Entries taken from a collection
=-=-=-=-=
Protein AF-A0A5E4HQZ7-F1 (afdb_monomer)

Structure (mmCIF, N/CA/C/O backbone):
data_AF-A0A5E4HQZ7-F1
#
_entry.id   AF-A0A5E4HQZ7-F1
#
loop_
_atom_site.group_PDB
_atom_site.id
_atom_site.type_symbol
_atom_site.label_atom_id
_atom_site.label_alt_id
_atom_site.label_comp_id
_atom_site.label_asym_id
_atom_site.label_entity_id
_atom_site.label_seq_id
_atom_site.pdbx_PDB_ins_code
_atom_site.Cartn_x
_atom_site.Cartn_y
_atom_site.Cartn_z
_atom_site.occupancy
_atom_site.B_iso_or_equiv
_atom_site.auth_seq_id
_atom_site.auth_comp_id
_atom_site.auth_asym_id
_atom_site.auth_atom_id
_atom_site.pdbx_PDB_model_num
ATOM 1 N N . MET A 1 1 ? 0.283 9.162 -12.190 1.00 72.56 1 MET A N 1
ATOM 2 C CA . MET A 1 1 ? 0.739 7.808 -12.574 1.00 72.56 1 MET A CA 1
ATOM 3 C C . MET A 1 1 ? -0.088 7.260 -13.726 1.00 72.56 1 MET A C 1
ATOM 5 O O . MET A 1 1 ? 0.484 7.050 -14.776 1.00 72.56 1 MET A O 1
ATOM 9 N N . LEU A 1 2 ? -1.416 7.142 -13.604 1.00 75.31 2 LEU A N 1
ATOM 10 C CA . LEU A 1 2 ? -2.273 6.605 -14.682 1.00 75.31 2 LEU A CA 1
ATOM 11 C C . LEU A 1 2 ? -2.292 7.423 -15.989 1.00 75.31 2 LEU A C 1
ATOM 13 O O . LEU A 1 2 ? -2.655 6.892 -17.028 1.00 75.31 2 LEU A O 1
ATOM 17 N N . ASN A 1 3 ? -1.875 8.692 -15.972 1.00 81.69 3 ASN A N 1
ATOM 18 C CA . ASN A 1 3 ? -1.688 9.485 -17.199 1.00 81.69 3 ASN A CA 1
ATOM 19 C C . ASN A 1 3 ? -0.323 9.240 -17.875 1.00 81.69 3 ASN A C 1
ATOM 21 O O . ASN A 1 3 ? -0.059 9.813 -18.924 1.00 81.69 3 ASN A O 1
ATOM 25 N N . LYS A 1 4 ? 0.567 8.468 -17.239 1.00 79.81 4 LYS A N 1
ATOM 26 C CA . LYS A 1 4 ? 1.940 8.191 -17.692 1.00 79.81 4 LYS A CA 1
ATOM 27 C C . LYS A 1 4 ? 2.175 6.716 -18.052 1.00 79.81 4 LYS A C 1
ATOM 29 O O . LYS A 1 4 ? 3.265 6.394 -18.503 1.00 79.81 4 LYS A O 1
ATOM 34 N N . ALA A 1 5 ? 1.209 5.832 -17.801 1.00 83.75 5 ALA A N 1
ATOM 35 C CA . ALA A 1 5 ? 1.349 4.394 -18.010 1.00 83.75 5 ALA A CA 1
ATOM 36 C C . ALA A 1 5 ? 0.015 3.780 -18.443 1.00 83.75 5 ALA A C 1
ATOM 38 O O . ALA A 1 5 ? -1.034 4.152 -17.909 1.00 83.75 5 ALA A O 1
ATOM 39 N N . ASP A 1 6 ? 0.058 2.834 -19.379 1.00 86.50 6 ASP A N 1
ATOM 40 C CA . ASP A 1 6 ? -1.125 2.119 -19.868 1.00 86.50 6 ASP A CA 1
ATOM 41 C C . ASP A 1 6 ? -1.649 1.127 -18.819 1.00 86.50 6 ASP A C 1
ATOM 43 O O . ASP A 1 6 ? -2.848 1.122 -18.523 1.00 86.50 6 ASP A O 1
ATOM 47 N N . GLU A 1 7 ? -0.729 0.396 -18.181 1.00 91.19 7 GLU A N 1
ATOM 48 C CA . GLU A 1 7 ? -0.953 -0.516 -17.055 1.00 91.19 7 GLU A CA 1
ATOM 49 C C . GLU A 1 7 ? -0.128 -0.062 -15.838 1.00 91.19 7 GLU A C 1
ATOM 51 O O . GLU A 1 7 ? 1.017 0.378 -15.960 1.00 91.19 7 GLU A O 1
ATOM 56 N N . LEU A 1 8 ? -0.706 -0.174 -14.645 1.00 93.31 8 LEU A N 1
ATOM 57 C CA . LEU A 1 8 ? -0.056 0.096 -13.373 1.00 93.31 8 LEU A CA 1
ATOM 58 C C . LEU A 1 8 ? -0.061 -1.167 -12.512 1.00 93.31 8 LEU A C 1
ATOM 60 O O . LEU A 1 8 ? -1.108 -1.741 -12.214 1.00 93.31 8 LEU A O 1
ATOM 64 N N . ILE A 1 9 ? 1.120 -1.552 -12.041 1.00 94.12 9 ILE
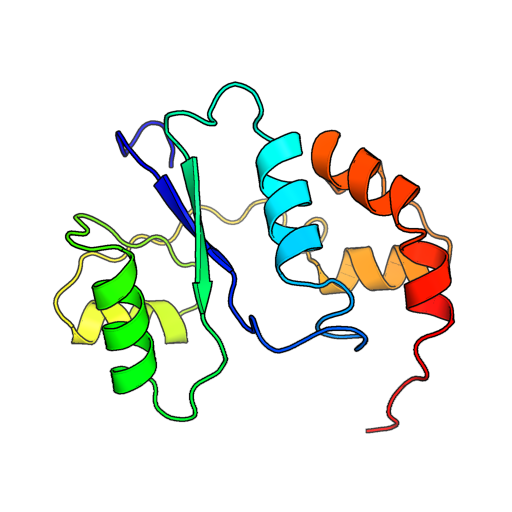 A N 1
ATOM 65 C CA . ILE A 1 9 ? 1.276 -2.685 -11.135 1.00 94.12 9 ILE A CA 1
ATOM 66 C C . ILE A 1 9 ? 1.595 -2.149 -9.747 1.00 94.12 9 ILE A C 1
ATOM 68 O O . ILE A 1 9 ? 2.623 -1.507 -9.538 1.00 94.12 9 ILE A O 1
ATOM 72 N N . VAL A 1 10 ? 0.705 -2.408 -8.793 1.00 94.00 10 VAL A N 1
ATOM 73 C CA . VAL A 1 10 ? 0.884 -2.000 -7.398 1.00 94.00 10 VAL A CA 1
ATOM 74 C C . VAL A 1 10 ? 1.473 -3.167 -6.618 1.00 94.00 10 VAL A C 1
ATOM 76 O O . VAL A 1 10 ? 0.838 -4.211 -6.462 1.00 94.00 10 VAL A O 1
ATOM 79 N N . VAL A 1 11 ? 2.697 -2.990 -6.125 1.00 94.44 11 VAL A N 1
ATOM 80 C CA . VAL A 1 11 ? 3.367 -3.986 -5.284 1.00 94.44 11 VAL A CA 1
ATOM 81 C C . VAL A 1 11 ? 2.950 -3.786 -3.830 1.00 94.44 11 VAL A C 1
ATOM 83 O O . VAL A 1 11 ? 3.198 -2.737 -3.239 1.00 94.44 11 VAL A O 1
ATOM 86 N N . ILE A 1 12 ? 2.327 -4.808 -3.249 1.00 93.62 12 ILE A N 1
ATOM 87 C CA . ILE A 1 12 ? 2.031 -4.903 -1.821 1.00 93.62 12 ILE A CA 1
ATOM 88 C C . ILE A 1 12 ? 3.206 -5.639 -1.165 1.00 93.62 12 ILE A C 1
ATOM 90 O O . ILE A 1 12 ? 3.362 -6.847 -1.349 1.00 93.62 12 ILE A O 1
ATOM 94 N N . GLY A 1 13 ? 4.053 -4.895 -0.448 1.00 89.69 13 GLY A N 1
ATOM 95 C CA . GLY A 1 13 ? 5.170 -5.447 0.334 1.00 89.69 13 GLY A CA 1
ATOM 96 C C . GLY A 1 13 ? 4.723 -6.095 1.648 1.00 89.69 13 GLY A C 1
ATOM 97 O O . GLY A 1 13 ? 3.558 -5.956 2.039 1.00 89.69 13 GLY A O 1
=-=-=-=-=
(Problem): Write out only those lines of the entries that lie between the line containing "ATOM 68 O O" and the last line, inclusive, reproducing them exactly.

(Response):
ATOM 68 O O . ILE A 1 9 ? 2.623 -1.507 -9.538 1.00 94.12 9 ILE A O 1
ATOM 72 N N . VAL A 1 10 ? 0.705 -2.408 -8.793 1.00 94.00 10 VAL A N 1
ATOM 73 C CA . VAL A 1 10 ? 0.884 -2.000 -7.398 1.00 94.00 10 VAL A CA 1
ATOM 74 C C . VAL A 1 10 ? 1.473 -3.167 -6.618 1.00 94.00 10 VAL A C 1
ATOM 76 O O . VAL A 1 10 ? 0.838 -4.211 -6.462 1.00 94.00 10 VAL A O 1
ATOM 79 N N . VAL A 1 11 ? 2.697 -2.990 -6.125 1.00 94.44 11 VAL A N 1
ATOM 80 C CA . VAL A 1 11 ? 3.367 -3.986 -5.284 1.00 94.44 11 VAL A CA 1
ATOM 81 C C . VAL A 1 11 ? 2.950 -3.786 -3.830 1.00 94.44 11 VAL A C 1
ATOM 83 O O . VAL A 1 11 ? 3.198 -2.737 -3.239 1.00 94.44 11 VAL A O 1
ATOM 86 N N . ILE A 1 12 ? 2.327 -4.808 -3.249 1.00 93.62 12 ILE A N 1
ATOM 87 C CA . ILE A 1 12 ? 2.031 -4.903 -1.821 1.00 93.62 12 ILE A CA 1
ATOM 88 C C . ILE A 1 12 ? 3.206 -5.639 -1.165 1.00 93.62 12 ILE A C 1
ATOM 90 O O . ILE A 1 12 ? 3.362 -6.847 -1.349 1.00 93.62 12 ILE A O 1
ATOM 94 N N . GLY A 1 13 ? 4.053 -4.895 -0.448 1.00 89.69 13 GLY A N 1
ATOM 95 C CA . GLY A 1 13 ? 5.170 -5.447 0.334 1.00 89.69 13 GLY A CA 1
ATOM 96 C C . GLY A 1 13 ? 4.723 -6.095 1.648 1.00 89.69 13 GLY A C 1
ATOM 97 O O . GLY A 1 13 ? 3.558 -5.956 2.039 1.00 89.69 13 GLY A O 1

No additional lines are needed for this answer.